Mais ce Parti Socialiste n’est pas non plus « social-démocrate », comme le claironnent tous les ahuris déculturés. Il est social-libéral, par défaut plus que par conviction, parce que s’il s’écrase devant la droite économique, celle qui dérégule et entube des foules de petits rentiers, d’indépendants et micro-entrepreneurs qui sont simplement la chaire électorale d’un corps que des harpies comme Copé autopsient en ce moment.

Il tente encore de s’en distinguer, outre par sa brigade des mœurs aux subtilités déjà largement tombées en désuétude, par quelques élans de générosités improvisés et à courte-vue ; parfois même, quelques bouffées antilibérales obnubilent cette sinistre équipe, à l’instar de ces 75% de taxation aux grosses fortunes. Naturellement, nous savons que personne ne mérite intrinsèquement la fortune d’un Johnny Halliday ; parce qu’il n’y a pas un homme qui ait tellement de valeur ou dont les contributions soient suffisamment imposantes pour mériter une telle déférence.

Mais c’est là qu’est le grand malentendu. Au lieu de fabriquer des ennemis dans la maison, nous devrions en faire des moteurs dont nous serions fiers ; peut-être que ces moteurs n’ont pas de raisons fondamentalement altruistes, mais eux détiennent un potentiel qui pourrait trahir notre neurasthénie. On dit que les États n’ont plus de pouvoirs et que c’est mieux ainsi, que la raison c’est d’admettre que l’économie a l’ascendant. Soit ; dans ce cas, où est le pragmatisme dans la taxation des super-riches, alors que dans le même temps, l’État n’engendre plus rien. Aucun substitut, aucune initiative.

Pourquoi ne pas chercher à instaurer une interdépendance, plutôt que de déclarer la guerre à ceux dont notre dynamisme dépend ? Le gouvernement social-libéral est incapable de restaurer une vitalité à la France, que ce soit par une planification économique ou par la remobilisation de ses forces ; alors par compensation, il exhibe des réflexes archaïques et délirants mais qu’il n’assume même pas, puisqu’ils s’ajoutent à une logique de soumission et de trahison.

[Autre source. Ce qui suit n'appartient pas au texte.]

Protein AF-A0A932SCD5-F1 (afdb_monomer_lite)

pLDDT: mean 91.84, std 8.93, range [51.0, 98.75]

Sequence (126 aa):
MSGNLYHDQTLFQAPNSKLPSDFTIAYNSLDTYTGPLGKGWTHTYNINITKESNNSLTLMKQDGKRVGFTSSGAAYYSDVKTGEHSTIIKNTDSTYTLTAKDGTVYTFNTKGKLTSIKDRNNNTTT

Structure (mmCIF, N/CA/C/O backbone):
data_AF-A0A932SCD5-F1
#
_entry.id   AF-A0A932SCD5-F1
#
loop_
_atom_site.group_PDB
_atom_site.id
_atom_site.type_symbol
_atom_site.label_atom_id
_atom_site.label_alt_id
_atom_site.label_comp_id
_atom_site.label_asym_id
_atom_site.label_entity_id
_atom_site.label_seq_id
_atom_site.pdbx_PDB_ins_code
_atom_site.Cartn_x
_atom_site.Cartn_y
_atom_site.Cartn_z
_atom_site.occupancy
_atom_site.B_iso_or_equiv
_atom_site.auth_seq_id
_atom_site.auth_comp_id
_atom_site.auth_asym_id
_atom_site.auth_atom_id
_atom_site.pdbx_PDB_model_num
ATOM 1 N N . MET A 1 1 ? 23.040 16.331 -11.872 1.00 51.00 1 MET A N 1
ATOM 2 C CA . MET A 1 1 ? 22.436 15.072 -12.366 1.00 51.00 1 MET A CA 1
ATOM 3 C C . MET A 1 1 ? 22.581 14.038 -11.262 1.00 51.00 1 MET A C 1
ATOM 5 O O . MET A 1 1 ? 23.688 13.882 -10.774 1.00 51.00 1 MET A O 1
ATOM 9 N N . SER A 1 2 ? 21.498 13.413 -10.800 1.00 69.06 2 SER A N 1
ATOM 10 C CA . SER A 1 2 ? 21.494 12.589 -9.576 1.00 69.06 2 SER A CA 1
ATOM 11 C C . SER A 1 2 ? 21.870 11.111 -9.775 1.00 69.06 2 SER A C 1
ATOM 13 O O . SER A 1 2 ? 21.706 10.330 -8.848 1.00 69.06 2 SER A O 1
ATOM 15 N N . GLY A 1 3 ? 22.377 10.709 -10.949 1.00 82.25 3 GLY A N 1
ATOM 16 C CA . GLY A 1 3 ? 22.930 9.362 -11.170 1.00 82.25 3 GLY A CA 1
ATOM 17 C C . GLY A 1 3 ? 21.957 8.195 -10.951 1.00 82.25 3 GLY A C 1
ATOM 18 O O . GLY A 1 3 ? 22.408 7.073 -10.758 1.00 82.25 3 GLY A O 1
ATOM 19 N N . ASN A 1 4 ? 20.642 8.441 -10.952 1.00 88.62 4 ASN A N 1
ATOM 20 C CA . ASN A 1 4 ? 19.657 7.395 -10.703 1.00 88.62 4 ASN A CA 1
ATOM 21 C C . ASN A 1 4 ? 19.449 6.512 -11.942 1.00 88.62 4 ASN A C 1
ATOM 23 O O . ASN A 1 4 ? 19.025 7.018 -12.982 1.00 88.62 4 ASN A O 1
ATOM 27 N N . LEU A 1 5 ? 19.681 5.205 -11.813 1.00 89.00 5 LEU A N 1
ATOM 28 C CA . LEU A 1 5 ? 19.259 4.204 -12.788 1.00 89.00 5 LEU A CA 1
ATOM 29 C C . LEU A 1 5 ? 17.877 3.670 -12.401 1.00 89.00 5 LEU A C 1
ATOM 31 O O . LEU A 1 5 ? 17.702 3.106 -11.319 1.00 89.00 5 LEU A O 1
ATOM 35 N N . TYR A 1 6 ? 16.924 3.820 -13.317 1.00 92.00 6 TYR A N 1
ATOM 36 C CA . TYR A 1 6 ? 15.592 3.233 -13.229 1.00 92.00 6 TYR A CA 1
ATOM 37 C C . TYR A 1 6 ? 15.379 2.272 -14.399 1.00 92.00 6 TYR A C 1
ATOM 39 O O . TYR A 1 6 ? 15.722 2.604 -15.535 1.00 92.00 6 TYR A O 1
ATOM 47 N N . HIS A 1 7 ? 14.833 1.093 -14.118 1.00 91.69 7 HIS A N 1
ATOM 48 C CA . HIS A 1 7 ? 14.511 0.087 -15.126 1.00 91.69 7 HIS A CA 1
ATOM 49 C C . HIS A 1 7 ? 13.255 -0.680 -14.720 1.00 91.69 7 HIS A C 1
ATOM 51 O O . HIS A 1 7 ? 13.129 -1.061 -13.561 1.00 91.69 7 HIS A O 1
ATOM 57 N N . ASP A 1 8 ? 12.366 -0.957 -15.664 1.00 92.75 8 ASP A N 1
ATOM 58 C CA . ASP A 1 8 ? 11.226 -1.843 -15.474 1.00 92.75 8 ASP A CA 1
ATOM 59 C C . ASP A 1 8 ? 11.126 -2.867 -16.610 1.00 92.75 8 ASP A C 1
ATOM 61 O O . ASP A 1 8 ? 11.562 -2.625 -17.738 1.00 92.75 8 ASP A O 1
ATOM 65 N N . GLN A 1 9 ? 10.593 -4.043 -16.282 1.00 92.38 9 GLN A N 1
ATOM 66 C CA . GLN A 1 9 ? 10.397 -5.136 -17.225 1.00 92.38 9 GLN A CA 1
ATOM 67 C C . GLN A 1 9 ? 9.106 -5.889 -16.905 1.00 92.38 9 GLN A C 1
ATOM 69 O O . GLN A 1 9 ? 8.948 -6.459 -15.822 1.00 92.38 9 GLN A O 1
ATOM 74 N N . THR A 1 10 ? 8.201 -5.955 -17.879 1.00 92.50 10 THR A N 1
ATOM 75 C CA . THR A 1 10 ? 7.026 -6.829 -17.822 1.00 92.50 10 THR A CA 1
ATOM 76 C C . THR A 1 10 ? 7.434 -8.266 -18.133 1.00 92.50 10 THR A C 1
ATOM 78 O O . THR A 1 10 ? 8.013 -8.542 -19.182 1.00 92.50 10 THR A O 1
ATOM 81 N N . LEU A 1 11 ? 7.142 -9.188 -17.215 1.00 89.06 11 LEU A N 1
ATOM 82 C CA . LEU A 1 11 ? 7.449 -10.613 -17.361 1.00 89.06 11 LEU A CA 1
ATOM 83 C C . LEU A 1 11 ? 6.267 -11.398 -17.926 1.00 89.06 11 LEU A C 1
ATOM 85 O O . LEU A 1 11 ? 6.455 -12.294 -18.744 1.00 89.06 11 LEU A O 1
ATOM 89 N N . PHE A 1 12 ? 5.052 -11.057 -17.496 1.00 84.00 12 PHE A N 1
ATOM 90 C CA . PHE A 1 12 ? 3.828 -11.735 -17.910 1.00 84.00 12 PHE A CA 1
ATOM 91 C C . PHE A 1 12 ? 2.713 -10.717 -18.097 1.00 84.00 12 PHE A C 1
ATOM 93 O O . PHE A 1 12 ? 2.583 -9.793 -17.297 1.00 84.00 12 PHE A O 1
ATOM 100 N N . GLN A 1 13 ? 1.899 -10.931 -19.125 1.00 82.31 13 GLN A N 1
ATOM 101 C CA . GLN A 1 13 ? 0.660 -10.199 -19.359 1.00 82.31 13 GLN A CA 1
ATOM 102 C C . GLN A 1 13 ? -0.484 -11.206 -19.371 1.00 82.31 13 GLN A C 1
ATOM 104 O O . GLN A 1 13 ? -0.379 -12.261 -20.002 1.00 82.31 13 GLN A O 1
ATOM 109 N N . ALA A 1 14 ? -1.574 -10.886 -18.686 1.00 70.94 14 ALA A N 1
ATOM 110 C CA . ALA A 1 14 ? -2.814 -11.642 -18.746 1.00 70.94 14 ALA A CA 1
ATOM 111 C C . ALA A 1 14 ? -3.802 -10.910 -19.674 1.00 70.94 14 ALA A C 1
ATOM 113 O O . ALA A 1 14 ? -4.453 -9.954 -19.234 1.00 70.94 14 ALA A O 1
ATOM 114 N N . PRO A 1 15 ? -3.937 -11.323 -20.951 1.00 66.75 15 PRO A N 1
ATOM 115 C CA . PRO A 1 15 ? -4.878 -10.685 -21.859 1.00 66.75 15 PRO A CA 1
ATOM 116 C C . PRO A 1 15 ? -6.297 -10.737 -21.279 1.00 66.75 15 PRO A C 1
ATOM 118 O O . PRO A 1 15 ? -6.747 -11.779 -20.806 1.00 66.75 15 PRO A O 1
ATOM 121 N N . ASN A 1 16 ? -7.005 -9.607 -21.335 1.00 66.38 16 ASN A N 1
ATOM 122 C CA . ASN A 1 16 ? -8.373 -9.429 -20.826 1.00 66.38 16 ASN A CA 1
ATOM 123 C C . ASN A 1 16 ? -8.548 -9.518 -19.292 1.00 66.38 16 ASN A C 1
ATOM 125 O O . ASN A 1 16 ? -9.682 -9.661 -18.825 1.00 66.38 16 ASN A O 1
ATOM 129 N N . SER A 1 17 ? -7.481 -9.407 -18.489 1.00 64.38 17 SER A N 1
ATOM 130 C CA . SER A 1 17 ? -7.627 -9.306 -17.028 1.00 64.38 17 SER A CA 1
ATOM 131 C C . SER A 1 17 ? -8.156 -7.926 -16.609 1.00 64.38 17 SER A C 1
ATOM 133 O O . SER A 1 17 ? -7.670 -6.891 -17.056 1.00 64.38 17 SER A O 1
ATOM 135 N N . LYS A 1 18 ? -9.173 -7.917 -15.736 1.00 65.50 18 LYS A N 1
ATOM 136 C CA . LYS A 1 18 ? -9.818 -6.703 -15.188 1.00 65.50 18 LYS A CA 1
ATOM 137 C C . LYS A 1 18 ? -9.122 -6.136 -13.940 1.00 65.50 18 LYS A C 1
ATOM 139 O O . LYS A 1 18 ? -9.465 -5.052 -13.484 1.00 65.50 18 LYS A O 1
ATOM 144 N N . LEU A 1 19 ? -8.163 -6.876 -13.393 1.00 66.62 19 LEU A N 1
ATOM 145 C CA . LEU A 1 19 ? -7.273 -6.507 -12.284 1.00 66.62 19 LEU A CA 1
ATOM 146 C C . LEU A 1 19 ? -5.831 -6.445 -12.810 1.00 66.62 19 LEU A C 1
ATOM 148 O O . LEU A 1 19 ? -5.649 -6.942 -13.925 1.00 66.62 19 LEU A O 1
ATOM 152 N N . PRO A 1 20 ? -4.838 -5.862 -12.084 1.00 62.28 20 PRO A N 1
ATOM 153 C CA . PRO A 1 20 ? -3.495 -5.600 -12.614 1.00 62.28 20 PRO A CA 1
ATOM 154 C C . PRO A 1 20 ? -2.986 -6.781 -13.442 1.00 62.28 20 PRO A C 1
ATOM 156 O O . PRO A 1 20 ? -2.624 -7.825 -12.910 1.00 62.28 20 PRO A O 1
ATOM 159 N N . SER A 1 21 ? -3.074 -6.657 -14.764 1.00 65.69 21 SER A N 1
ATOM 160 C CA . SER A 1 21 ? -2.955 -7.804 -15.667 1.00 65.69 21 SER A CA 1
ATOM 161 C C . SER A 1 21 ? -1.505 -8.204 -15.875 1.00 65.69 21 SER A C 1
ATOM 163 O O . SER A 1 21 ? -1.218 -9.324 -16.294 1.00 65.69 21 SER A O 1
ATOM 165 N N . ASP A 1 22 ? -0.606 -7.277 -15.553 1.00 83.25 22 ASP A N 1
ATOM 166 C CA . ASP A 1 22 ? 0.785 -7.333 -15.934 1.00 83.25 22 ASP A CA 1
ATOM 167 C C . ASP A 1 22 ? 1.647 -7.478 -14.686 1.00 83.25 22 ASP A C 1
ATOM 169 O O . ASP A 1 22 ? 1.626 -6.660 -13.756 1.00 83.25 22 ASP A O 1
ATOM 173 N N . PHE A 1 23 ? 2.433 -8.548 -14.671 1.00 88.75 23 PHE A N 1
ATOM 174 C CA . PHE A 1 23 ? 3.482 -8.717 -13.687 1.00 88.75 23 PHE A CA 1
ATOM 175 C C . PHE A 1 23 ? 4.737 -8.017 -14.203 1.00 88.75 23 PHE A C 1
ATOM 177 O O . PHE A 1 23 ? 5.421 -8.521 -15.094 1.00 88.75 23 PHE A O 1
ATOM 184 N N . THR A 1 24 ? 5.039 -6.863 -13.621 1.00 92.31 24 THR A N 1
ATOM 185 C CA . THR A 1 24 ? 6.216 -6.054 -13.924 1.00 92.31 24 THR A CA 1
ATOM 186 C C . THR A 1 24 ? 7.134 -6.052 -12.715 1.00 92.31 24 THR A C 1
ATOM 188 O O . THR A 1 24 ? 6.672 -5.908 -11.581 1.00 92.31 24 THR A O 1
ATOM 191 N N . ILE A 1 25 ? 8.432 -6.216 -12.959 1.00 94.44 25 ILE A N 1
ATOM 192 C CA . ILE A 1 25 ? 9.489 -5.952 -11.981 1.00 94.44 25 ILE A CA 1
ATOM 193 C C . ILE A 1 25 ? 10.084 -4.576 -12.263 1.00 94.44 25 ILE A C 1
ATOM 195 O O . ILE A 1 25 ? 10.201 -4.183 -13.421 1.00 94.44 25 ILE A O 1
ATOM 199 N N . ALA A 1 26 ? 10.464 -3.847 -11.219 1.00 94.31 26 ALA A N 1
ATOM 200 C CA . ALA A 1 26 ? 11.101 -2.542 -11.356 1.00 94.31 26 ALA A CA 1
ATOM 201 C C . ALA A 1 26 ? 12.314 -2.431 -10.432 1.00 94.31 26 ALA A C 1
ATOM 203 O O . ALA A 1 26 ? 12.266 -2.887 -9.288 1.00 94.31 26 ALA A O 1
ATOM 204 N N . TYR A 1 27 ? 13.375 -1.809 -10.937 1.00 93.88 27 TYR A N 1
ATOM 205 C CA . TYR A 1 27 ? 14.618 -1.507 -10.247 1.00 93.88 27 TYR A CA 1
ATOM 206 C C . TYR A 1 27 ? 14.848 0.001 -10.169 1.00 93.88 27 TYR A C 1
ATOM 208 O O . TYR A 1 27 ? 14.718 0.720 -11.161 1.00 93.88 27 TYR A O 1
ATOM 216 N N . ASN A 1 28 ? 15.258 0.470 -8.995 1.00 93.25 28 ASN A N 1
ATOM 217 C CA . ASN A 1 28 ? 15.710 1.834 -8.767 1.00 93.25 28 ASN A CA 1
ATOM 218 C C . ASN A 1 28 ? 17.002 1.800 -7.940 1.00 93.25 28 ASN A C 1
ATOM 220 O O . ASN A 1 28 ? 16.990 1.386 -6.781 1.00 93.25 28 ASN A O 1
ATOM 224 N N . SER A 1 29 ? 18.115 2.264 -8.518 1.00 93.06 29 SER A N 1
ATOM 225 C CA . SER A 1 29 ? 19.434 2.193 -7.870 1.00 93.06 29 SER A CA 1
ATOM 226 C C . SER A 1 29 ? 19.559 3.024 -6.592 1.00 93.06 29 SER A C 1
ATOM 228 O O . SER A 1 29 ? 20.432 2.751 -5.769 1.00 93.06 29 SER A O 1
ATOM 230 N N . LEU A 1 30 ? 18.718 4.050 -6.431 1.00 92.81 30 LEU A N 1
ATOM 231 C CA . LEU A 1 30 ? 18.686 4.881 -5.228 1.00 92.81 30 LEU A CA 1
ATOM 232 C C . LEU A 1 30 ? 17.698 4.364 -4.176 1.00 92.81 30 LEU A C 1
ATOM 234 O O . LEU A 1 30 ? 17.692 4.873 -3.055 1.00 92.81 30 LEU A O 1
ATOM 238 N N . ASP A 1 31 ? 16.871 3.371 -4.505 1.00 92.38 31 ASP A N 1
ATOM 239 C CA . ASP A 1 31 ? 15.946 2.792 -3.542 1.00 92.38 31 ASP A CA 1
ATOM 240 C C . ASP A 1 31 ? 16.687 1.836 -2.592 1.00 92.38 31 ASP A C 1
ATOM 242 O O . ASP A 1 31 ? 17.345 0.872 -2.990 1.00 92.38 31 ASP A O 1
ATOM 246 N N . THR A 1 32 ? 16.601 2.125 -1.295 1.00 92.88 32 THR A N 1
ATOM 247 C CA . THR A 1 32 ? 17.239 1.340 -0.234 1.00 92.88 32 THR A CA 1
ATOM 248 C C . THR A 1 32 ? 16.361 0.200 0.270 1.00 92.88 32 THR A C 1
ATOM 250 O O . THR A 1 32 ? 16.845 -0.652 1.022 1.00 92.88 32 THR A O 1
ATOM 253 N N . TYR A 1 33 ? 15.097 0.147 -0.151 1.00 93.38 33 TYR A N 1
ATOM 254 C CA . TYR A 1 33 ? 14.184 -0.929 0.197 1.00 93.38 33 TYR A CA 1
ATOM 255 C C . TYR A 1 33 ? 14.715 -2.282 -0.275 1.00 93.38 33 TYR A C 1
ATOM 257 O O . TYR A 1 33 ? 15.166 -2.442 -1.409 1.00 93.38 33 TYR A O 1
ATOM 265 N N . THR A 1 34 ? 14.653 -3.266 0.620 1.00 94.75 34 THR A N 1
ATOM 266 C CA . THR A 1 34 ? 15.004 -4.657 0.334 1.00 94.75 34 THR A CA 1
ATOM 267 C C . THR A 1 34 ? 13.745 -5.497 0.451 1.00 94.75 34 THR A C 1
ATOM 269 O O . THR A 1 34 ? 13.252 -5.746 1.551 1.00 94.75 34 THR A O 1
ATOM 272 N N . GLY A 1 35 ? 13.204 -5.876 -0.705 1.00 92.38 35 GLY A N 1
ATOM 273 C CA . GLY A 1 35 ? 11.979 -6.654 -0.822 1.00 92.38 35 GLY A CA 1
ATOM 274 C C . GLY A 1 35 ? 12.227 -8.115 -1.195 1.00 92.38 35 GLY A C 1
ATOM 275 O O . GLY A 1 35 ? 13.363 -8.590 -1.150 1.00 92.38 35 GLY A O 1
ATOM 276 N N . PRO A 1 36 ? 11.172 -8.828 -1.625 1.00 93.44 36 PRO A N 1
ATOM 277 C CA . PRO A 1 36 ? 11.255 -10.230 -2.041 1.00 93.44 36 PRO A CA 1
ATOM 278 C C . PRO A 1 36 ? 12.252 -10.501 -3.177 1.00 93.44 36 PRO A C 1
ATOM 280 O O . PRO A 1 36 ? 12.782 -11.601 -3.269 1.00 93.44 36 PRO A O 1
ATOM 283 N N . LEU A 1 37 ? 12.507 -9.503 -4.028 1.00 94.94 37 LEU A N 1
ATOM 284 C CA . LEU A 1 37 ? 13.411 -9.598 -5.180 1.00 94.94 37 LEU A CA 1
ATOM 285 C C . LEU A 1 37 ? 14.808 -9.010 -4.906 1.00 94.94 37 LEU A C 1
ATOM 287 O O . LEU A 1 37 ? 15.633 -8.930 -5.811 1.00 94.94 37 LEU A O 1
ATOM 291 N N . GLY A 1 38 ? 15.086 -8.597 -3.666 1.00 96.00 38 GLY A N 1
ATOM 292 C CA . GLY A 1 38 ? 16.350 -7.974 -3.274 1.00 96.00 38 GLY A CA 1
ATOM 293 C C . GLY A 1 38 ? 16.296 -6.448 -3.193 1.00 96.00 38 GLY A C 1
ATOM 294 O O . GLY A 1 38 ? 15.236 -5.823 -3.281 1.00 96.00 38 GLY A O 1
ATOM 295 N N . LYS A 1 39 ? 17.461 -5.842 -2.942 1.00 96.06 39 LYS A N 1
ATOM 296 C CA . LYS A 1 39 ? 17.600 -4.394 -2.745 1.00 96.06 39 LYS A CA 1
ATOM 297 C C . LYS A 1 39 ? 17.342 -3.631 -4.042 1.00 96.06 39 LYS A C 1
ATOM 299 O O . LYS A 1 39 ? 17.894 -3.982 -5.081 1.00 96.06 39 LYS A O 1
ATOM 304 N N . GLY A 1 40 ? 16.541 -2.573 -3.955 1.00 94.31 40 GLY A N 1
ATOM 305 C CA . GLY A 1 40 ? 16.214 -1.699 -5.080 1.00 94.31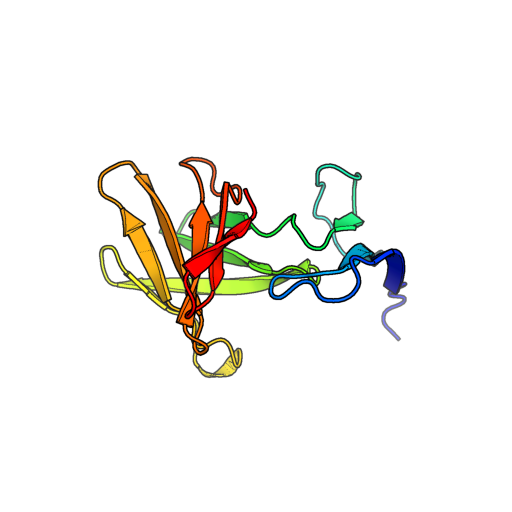 40 GLY A CA 1
ATOM 306 C C . GLY A 1 40 ? 15.199 -2.292 -6.056 1.00 94.31 40 GLY A C 1
ATOM 307 O O . GLY A 1 40 ? 14.790 -1.591 -6.975 1.00 94.31 40 GLY A O 1
ATOM 308 N N . TRP A 1 41 ? 14.773 -3.545 -5.853 1.00 95.50 41 TRP A N 1
ATOM 309 C CA . TRP A 1 41 ? 13.797 -4.234 -6.692 1.00 95.50 41 TRP A CA 1
ATOM 310 C C . TRP A 1 41 ? 12.410 -4.288 -6.045 1.00 95.50 41 TRP A C 1
ATOM 312 O O . TRP A 1 41 ? 12.258 -4.496 -4.838 1.00 95.50 41 TRP A O 1
ATOM 322 N N . THR A 1 42 ? 11.377 -4.176 -6.875 1.00 95.81 42 THR A N 1
ATOM 323 C CA . THR A 1 42 ? 9.974 -4.396 -6.510 1.00 95.81 42 THR A CA 1
ATOM 324 C C . THR A 1 42 ? 9.212 -5.064 -7.659 1.00 95.81 42 THR A C 1
ATOM 326 O O . THR A 1 42 ? 9.767 -5.267 -8.738 1.00 95.81 42 THR A O 1
ATOM 329 N N . HIS A 1 43 ? 7.949 -5.424 -7.433 1.00 94.75 43 HIS A N 1
ATOM 330 C CA . HIS A 1 43 ? 7.048 -5.934 -8.467 1.00 94.75 43 HIS A CA 1
ATOM 331 C C . HIS A 1 43 ? 5.614 -5.416 -8.275 1.00 94.75 43 HIS A C 1
ATOM 333 O O . HIS A 1 43 ? 5.278 -4.968 -7.176 1.00 94.75 43 HIS A O 1
ATOM 339 N N . THR A 1 44 ? 4.759 -5.536 -9.302 1.00 92.88 44 THR A N 1
ATOM 340 C CA . THR A 1 44 ? 3.373 -5.005 -9.332 1.00 92.88 44 THR A CA 1
ATOM 341 C C . THR A 1 44 ? 2.566 -5.303 -8.060 1.00 92.88 44 THR A C 1
ATOM 343 O O . THR A 1 44 ? 1.831 -4.457 -7.562 1.00 92.88 44 THR A O 1
ATOM 346 N N . TYR A 1 45 ? 2.724 -6.506 -7.507 1.00 93.50 45 TYR A N 1
ATOM 347 C CA . TYR A 1 45 ? 1.973 -6.990 -6.341 1.00 93.50 45 TYR A CA 1
ATOM 348 C C . TYR A 1 45 ? 2.661 -6.762 -4.994 1.00 93.50 45 TYR A C 1
ATOM 350 O O . TYR A 1 45 ? 2.097 -7.099 -3.956 1.00 93.50 45 TYR A O 1
ATOM 358 N N . ASN A 1 46 ? 3.853 -6.165 -4.967 1.00 95.56 46 ASN A N 1
ATOM 359 C CA . ASN A 1 46 ? 4.560 -5.864 -3.722 1.00 95.56 46 ASN A CA 1
ATOM 360 C C . ASN A 1 46 ? 3.986 -4.627 -3.006 1.00 95.56 46 ASN A C 1
ATOM 362 O O . ASN A 1 46 ? 4.701 -3.924 -2.296 1.00 95.56 46 ASN A O 1
ATOM 366 N N . ILE A 1 47 ? 2.697 -4.339 -3.194 1.00 96.62 47 ILE A N 1
ATOM 367 C CA . ILE A 1 47 ? 1.997 -3.256 -2.511 1.00 96.62 47 ILE A CA 1
ATOM 368 C C . ILE A 1 47 ? 1.984 -3.594 -1.021 1.00 96.62 47 ILE A C 1
ATOM 370 O O . ILE A 1 47 ? 1.578 -4.687 -0.623 1.00 96.62 47 ILE A O 1
ATOM 374 N N . ASN A 1 48 ? 2.455 -2.683 -0.179 1.00 98.00 48 ASN A N 1
ATOM 375 C CA . ASN A 1 48 ? 2.503 -2.933 1.257 1.00 98.00 48 ASN A CA 1
ATOM 376 C C . ASN A 1 48 ? 2.339 -1.658 2.072 1.00 98.00 48 ASN A C 1
ATOM 378 O O . ASN A 1 48 ? 2.552 -0.547 1.587 1.00 98.00 48 ASN A O 1
ATOM 382 N N . ILE A 1 49 ? 1.950 -1.857 3.325 1.00 98.38 49 ILE A N 1
ATOM 383 C CA . ILE A 1 49 ? 1.827 -0.821 4.336 1.00 98.38 49 ILE A CA 1
ATOM 384 C C . ILE A 1 49 ? 2.927 -1.039 5.370 1.00 98.38 49 ILE A C 1
ATOM 386 O O . ILE A 1 49 ? 3.021 -2.102 5.981 1.00 98.38 49 ILE A O 1
ATOM 390 N N . THR A 1 50 ? 3.725 -0.006 5.605 1.00 97.75 50 THR A N 1
ATOM 391 C CA . THR A 1 50 ? 4.667 0.054 6.724 1.00 97.75 50 THR A CA 1
ATOM 392 C C . THR A 1 50 ? 4.115 0.994 7.787 1.00 97.75 50 THR A C 1
ATOM 394 O O . THR A 1 50 ? 3.668 2.096 7.473 1.00 97.75 50 THR A O 1
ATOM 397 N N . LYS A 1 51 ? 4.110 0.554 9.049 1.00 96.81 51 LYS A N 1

Sur-taxer les multinationales, c’est légitime. Sur-taxer des individus aux revenus exceptionnels, c’est toxique, c’est  »antilibéral » au sens strict (originel, du libéralisme philosophique) et au sens élargi (du libéralisme de droite économique et du néolibéralisme, réactionnaire ou pas, qui en ces heures gagne la partie). Que ces entrepreneurs chanceux ou ces stars méritent ou pas leurs salaires ; ici nous entrons sur le terrain des valeurs et chacun peut arguer de sa petite conscience, ça ne compte pas pour le bien commun.

Ce qui compte, c’est de rendre la France et ses enfants qui  »réussissent » interdépendants. Ça ne tient pas en quelques réformettes onéreuses et généreuses ; c’est l’affaire de plusieurs années où la classe politique visible se consacrerait à se réapproprier une marge de manœuvre, et où la France reprendrait conscience d’elle-même. Ce n’est pas quelques entreprises qu’il faut promettre de « nationaliser » ; c’est la France qu’il faut récupérer, c’est elle le matériau.

Que tous les autres engagements soient tenus ou pas n’a aucune espèce d’importance. Ce ne sont que des diversions ; et dans notre contexte éclaté, où tout n’est que confusion, ces diversions peinent chaque jour un peu plus à faire illusion, parce qu’elles sont indissociables de la logique de compensation communautaire qui fait tenir le Parti Socialiste et lui assure une clientèle. Voilà comment notre Obama bedonnant est devenu le leader d’une « gauche américaine » de la pire nature qui soit.